(EXERCISE INPUT begins)

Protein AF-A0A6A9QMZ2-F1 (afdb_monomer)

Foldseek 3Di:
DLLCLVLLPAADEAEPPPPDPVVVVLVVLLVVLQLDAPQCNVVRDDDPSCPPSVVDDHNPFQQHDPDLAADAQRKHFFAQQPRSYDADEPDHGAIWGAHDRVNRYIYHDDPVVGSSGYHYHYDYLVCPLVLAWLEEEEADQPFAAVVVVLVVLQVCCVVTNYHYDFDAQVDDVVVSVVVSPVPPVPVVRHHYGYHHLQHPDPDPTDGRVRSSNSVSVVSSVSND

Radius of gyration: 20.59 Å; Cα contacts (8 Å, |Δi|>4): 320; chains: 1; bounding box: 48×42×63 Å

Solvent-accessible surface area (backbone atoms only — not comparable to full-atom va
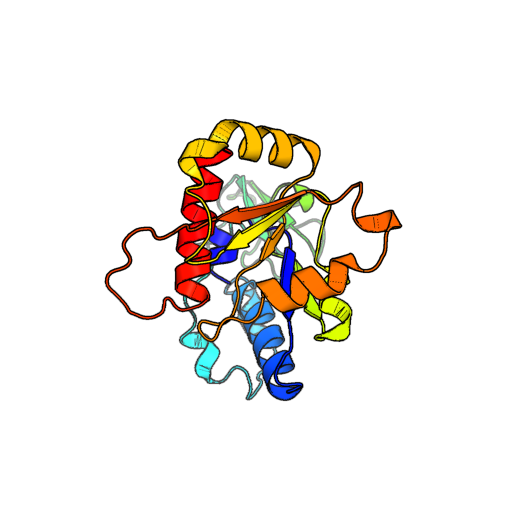lues): 13296 Å² total; per-residue (Å²): 106,51,63,45,48,76,71,64,38,62,70,45,78,43,72,44,83,81,76,52,66,67,59,54,49,34,54,52,51,53,48,61,56,54,72,43,35,78,67,58,49,74,79,49,80,93,47,83,79,49,74,64,56,86,74,54,78,81,54,74,46,78,50,36,77,92,58,71,66,72,46,67,74,42,48,30,55,25,53,89,60,47,47,64,49,90,52,56,56,93,64,39,66,48,38,33,25,29,72,33,53,88,81,23,36,35,43,87,38,72,68,89,80,53,72,77,60,47,51,76,47,80,37,46,66,87,48,50,61,74,66,63,44,53,27,24,39,34,59,37,88,89,30,47,62,56,81,84,42,32,68,60,54,32,57,43,34,78,74,62,41,74,35,79,47,76,46,58,66,90,56,65,54,70,63,56,52,58,65,54,51,79,43,75,84,57,57,82,63,41,51,73,44,53,25,22,71,63,75,88,61,94,58,97,66,63,51,51,72,59,47,51,47,45,39,51,54,53,50,52,65,51,66,105

Secondary structure (DSSP, 8-state):
-HHHHHTT-SEEEEEESS--HHHHHHHHHHHHHHHS-HHHHTTSPP-GGGTTGGGSPP---TTS-SSSS--TT-EEEEBTTB-SS--B-SSSSEEEEEEETTTTEEEEE-GGGS---PEEEEEESGGGGGG--SEEEEEEEEEEPGGGGHHHHHHHHHHH--EEEE--TT--HHHHHHHHT--HHHHTT-EEEEE-SSTT-SSS---HHHHHHHHHHHHHHHH-

pLDDT: mean 88.33, std 8.97, range [49.62, 98.19]

Organism: NCBI:txid523847

InterPro domains:
  IPR003750 Putative RNA methyltransferase C9orf114-like [PF02598] (19-68)
  IPR012340 Nucleic acid-binding, OB-fold [G3DSA:2.40.50.140] (64-119)
  IPR029026 tRNA (guanine-N1-)-methyltransferase, N-terminal [G3DSA:3.40.1280.10] (2-221)
  IPR029028 Alpha/beta knot methyltransferases [SSF75217] (2-222)

Structure (mmCIF, N/CA/C/O backbone):
data_AF-A0A6A9QMZ2-F1
#
_entry.id   AF-A0A6A9QMZ2-F1
#
loop_
_atom_site.group_PDB
_atom_site.id
_atom_site.type_symbol
_atom_site.label_atom_id
_atom_site.label_alt_id
_atom_site.label_comp_id
_atom_site.label_asym_id
_atom_site.label_entity_id
_atom_site.label_seq_id
_atom_site.pdbx_PDB_ins_code
_atom_site.Cartn_x
_atom_site.Cartn_y
_atom_site.Cartn_z
_atom_site.occupancy
_atom_site.B_iso_or_equiv
_atom_site.auth_seq_id
_atom_site.auth_comp_id
_atom_site.auth_asym_id
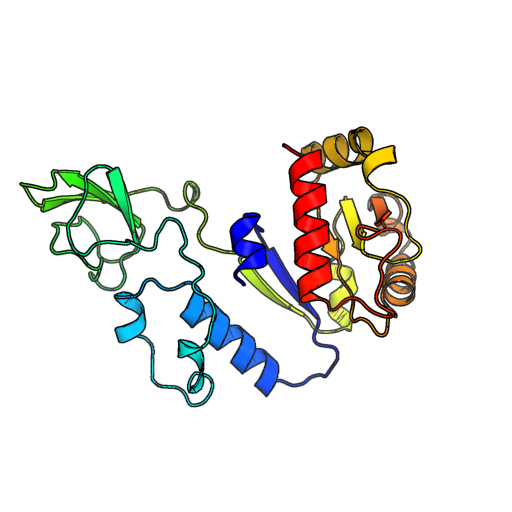
_atom_site.auth_atom_id
_atom_site.pdbx_PDB_model_num
ATOM 1 N N . MET A 1 1 ? -2.207 -4.428 -2.114 1.00 86.50 1 MET A N 1
ATOM 2 C CA . MET A 1 1 ? -1.305 -4.008 -3.212 1.00 86.50 1 MET A CA 1
ATOM 3 C C . MET A 1 1 ? -1.968 -2.960 -4.093 1.00 86.50 1 MET A C 1
ATOM 5 O O . MET A 1 1 ? -1.589 -1.808 -3.995 1.00 86.50 1 MET A O 1
ATOM 9 N N . ARG A 1 2 ? -3.012 -3.285 -4.872 1.00 91.56 2 ARG A N 1
ATOM 10 C CA . ARG A 1 2 ? -3.706 -2.273 -5.695 1.00 91.56 2 ARG A CA 1
ATOM 11 C C . ARG A 1 2 ? -4.285 -1.112 -4.872 1.00 91.56 2 ARG A C 1
ATOM 13 O O . ARG A 1 2 ? -4.018 0.035 -5.193 1.00 91.56 2 ARG A O 1
ATOM 20 N N . VAL A 1 3 ? -5.010 -1.408 -3.789 1.00 94.44 3 VAL A N 1
ATOM 21 C CA . VAL A 1 3 ? -5.594 -0.386 -2.895 1.00 94.44 3 VAL A CA 1
ATOM 22 C C . VAL A 1 3 ? -4.527 0.565 -2.344 1.00 94.44 3 VAL A C 1
ATOM 24 O O . VAL A 1 3 ? -4.656 1.772 -2.494 1.00 94.44 3 VAL A O 1
ATOM 27 N N . SER A 1 4 ? -3.435 0.034 -1.785 1.00 93.75 4 SER A N 1
ATOM 28 C CA . SER A 1 4 ? -2.322 0.851 -1.281 1.00 93.75 4 SER A CA 1
ATOM 29 C C . SER A 1 4 ? -1.710 1.736 -2.372 1.00 93.75 4 SER A C 1
ATOM 31 O O . SER A 1 4 ? -1.370 2.882 -2.103 1.00 93.75 4 SER A O 1
ATOM 33 N N . SER A 1 5 ? -1.625 1.243 -3.611 1.00 93.38 5 SER A N 1
ATOM 34 C CA . SER A 1 5 ? -1.087 2.025 -4.724 1.00 93.38 5 SER A CA 1
ATOM 35 C C . SER A 1 5 ? -2.019 3.134 -5.211 1.00 93.38 5 SER A C 1
ATOM 37 O O . SER A 1 5 ? -1.528 4.194 -5.584 1.00 93.38 5 SER A O 1
ATOM 39 N N . ILE A 1 6 ? -3.342 2.924 -5.175 1.00 95.31 6 ILE A N 1
ATOM 40 C CA . ILE A 1 6 ? -4.338 3.954 -5.528 1.00 95.31 6 ILE A CA 1
ATOM 41 C C . ILE A 1 6 ? -4.160 5.193 -4.644 1.00 95.31 6 ILE A C 1
ATOM 43 O O . ILE A 1 6 ? -4.133 6.310 -5.151 1.00 95.31 6 ILE A O 1
ATOM 47 N N . PHE A 1 7 ? -3.980 4.987 -3.338 1.00 95.94 7 PHE A N 1
ATOM 48 C CA . PHE A 1 7 ? -3.843 6.066 -2.355 1.00 95.94 7 PHE A CA 1
ATOM 49 C C . PHE A 1 7 ? -2.390 6.433 -2.043 1.00 95.94 7 PHE A C 1
ATOM 51 O O . PHE A 1 7 ? -2.130 7.073 -1.032 1.00 95.94 7 PHE A O 1
ATOM 58 N N . ARG A 1 8 ? -1.441 6.017 -2.894 1.00 94.38 8 ARG A N 1
ATOM 59 C CA . ARG A 1 8 ? -0.010 6.344 -2.778 1.00 94.38 8 ARG A CA 1
ATOM 60 C C . ARG A 1 8 ? 0.588 6.065 -1.392 1.00 94.38 8 ARG A C 1
ATOM 62 O O . ARG A 1 8 ? 1.435 6.811 -0.920 1.00 94.38 8 ARG A O 1
ATOM 69 N N . VAL A 1 9 ? 0.170 4.972 -0.753 1.00 95.62 9 VAL A N 1
ATOM 70 C CA . VAL A 1 9 ? 0.672 4.577 0.571 1.00 95.62 9 VAL A CA 1
ATOM 71 C C . VAL A 1 9 ? 2.188 4.371 0.512 1.00 95.62 9 VAL A C 1
ATOM 73 O O . VAL A 1 9 ? 2.665 3.635 -0.357 1.00 95.62 9 VAL A O 1
ATOM 76 N N . ASN A 1 10 ? 2.920 4.999 1.435 1.00 94.56 10 ASN A N 1
ATOM 77 C CA . ASN A 1 10 ? 4.382 4.930 1.525 1.00 94.56 10 ASN A CA 1
ATOM 78 C C . ASN A 1 10 ? 4.872 3.587 2.066 1.00 94.56 10 ASN A C 1
ATOM 80 O O . ASN A 1 10 ? 5.710 2.955 1.435 1.00 94.56 10 ASN A O 1
ATOM 84 N N . ASP A 1 11 ? 4.312 3.128 3.185 1.00 95.56 11 ASP A N 1
ATOM 85 C CA . ASP A 1 11 ? 4.731 1.910 3.877 1.00 95.56 11 ASP A CA 1
ATOM 86 C C . ASP A 1 11 ? 3.536 0.980 4.101 1.00 95.56 11 ASP A C 1
ATOM 88 O O . ASP A 1 11 ? 2.473 1.392 4.564 1.00 95.56 11 ASP A O 1
ATOM 92 N N . LEU A 1 12 ? 3.708 -0.300 3.771 1.00 95.62 12 LEU A N 1
ATOM 93 C CA . LEU A 1 12 ? 2.723 -1.353 3.989 1.00 95.62 12 LEU A CA 1
ATOM 94 C C . LEU A 1 12 ? 3.300 -2.402 4.939 1.00 95.62 12 LEU A C 1
ATOM 96 O O . LEU A 1 12 ? 4.093 -3.264 4.543 1.00 95.62 12 LEU A O 1
ATOM 100 N N . ILE A 1 13 ? 2.871 -2.322 6.194 1.00 94.69 13 ILE A N 1
ATOM 101 C CA . ILE A 1 13 ? 3.315 -3.205 7.269 1.00 94.69 13 ILE A CA 1
ATOM 102 C C . ILE A 1 13 ? 2.304 -4.341 7.439 1.00 94.69 13 ILE A C 1
ATOM 104 O O . ILE A 1 13 ? 1.124 -4.106 7.692 1.00 94.69 13 ILE A O 1
ATOM 108 N N . TRP A 1 14 ? 2.774 -5.577 7.310 1.00 92.94 14 TRP A N 1
ATOM 109 C CA . TRP A 1 14 ? 2.007 -6.787 7.587 1.00 92.94 14 TRP A CA 1
ATOM 110 C C . TRP A 1 14 ? 2.369 -7.298 8.972 1.00 92.94 14 TRP A C 1
ATOM 112 O O . TRP A 1 14 ? 3.551 -7.432 9.286 1.00 92.94 14 TRP A O 1
ATOM 122 N N . ILE A 1 15 ? 1.358 -7.593 9.780 1.00 90.88 15 ILE A N 1
ATOM 123 C CA . ILE A 1 15 ? 1.539 -8.195 11.099 1.00 90.88 15 ILE A CA 1
ATOM 124 C C . ILE A 1 15 ? 1.282 -9.691 10.949 1.00 90.88 15 ILE A C 1
ATOM 126 O O . ILE A 1 15 ? 0.176 -10.085 10.584 1.00 90.88 15 ILE A O 1
ATOM 130 N N . ASP A 1 16 ? 2.303 -10.503 11.197 1.00 88.38 16 ASP A N 1
ATOM 131 C CA . ASP A 1 16 ? 2.212 -11.959 11.151 1.00 88.38 16 ASP A CA 1
ATOM 132 C C . ASP A 1 16 ? 1.685 -12.498 12.487 1.00 88.38 16 ASP A C 1
ATOM 134 O O . ASP A 1 16 ? 2.429 -12.662 13.455 1.00 88.38 16 ASP A O 1
ATOM 138 N N . ASP A 1 17 ? 0.379 -12.759 12.530 1.00 82.50 17 ASP A N 1
ATOM 139 C CA . ASP A 1 17 ? -0.325 -13.365 13.662 1.00 82.50 17 ASP A CA 1
ATOM 140 C C . ASP A 1 17 ? -0.388 -14.902 13.584 1.00 82.50 17 ASP A C 1
ATOM 142 O O . ASP A 1 17 ? -0.655 -15.567 14.584 1.00 82.50 17 ASP A O 1
ATOM 146 N N . VAL A 1 18 ? -0.110 -15.491 12.415 1.00 81.38 18 VAL A N 1
ATOM 147 C CA . VAL A 1 18 ? -0.161 -16.949 12.186 1.00 81.38 18 VAL A CA 1
ATOM 148 C C . VAL A 1 18 ? 1.218 -17.603 12.352 1.00 81.38 18 VAL A C 1
ATOM 150 O O . VAL A 1 18 ? 1.312 -18.822 12.496 1.00 81.38 18 VAL A O 1
ATOM 153 N N . LYS A 1 19 ? 2.296 -16.808 12.347 1.00 79.94 19 LYS A N 1
ATOM 154 C CA . LYS A 1 19 ? 3.702 -17.250 12.362 1.00 79.94 19 LYS A CA 1
ATOM 155 C C . LYS A 1 19 ? 4.021 -18.203 11.207 1.00 79.94 19 LYS A C 1
ATOM 157 O O . LYS A 1 19 ? 4.801 -19.148 11.352 1.00 79.94 19 LYS A O 1
ATOM 162 N N . ASN A 1 20 ? 3.410 -17.967 10.044 1.00 84.50 20 ASN A N 1
ATOM 163 C CA . ASN A 1 20 ? 3.554 -18.830 8.874 1.00 84.50 20 ASN A CA 1
ATOM 164 C C . ASN A 1 20 ? 4.516 -18.220 7.844 1.00 84.50 20 ASN A C 1
ATOM 166 O O . ASN A 1 20 ? 4.152 -17.381 7.016 1.00 84.50 20 ASN A O 1
ATOM 170 N N . LYS A 1 21 ? 5.760 -18.712 7.860 1.00 85.19 21 LYS A N 1
ATOM 171 C CA . LYS A 1 21 ? 6.833 -18.238 6.973 1.00 85.19 21 LYS A CA 1
ATOM 172 C C . LYS A 1 21 ? 6.531 -18.437 5.485 1.00 85.19 21 LYS A C 1
ATOM 174 O O . LYS A 1 21 ? 6.962 -17.612 4.678 1.00 85.19 21 LYS A O 1
ATOM 179 N N . ASP A 1 22 ? 5.783 -19.474 5.118 1.00 87.12 22 ASP A N 1
ATOM 180 C CA . ASP A 1 22 ? 5.457 -19.750 3.716 1.00 87.12 22 ASP A CA 1
ATOM 181 C C . ASP A 1 22 ? 4.478 -18.711 3.165 1.00 87.12 22 ASP A C 1
ATOM 183 O O . ASP A 1 22 ? 4.673 -18.195 2.064 1.00 87.12 22 ASP A O 1
ATOM 187 N N . ILE A 1 23 ? 3.479 -18.319 3.963 1.00 88.31 23 ILE A N 1
ATOM 188 C CA . ILE A 1 23 ? 2.535 -17.252 3.600 1.00 88.31 23 ILE A CA 1
ATOM 189 C C . ILE A 1 23 ? 3.276 -15.925 3.421 1.00 88.31 23 ILE A C 1
ATOM 191 O O . ILE A 1 23 ? 3.091 -15.248 2.409 1.00 88.31 23 ILE A O 1
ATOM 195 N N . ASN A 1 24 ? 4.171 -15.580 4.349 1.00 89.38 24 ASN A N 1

(EXERCISE INPUT ends)

EXERCISE PROMPT ▸ Reproduce the line containing "ATOM 187 N N" and every line after it. Stop at the last line of the records, and add nothing.

EXERCISE OUTPUT ▸
ATOM 187 N N . ILE A 1 23 ? 3.479 -18.319 3.963 1.00 88.31 23 ILE A N 1
ATOM 188 C CA . ILE A 1 23 ? 2.535 -17.252 3.600 1.00 88.31 23 ILE A CA 1
ATOM 189 C C . ILE A 1 23 ? 3.276 -15.925 3.421 1.00 88.31 23 ILE A C 1
ATOM 191 O O . ILE A 1 23 ? 3.091 -15.248 2.409 1.00 88.31 23 ILE A O 1
ATOM 195 N N . ASN A 1 24 ? 4.171 -15.580 4.349 1.00 89.38 24 ASN A N 1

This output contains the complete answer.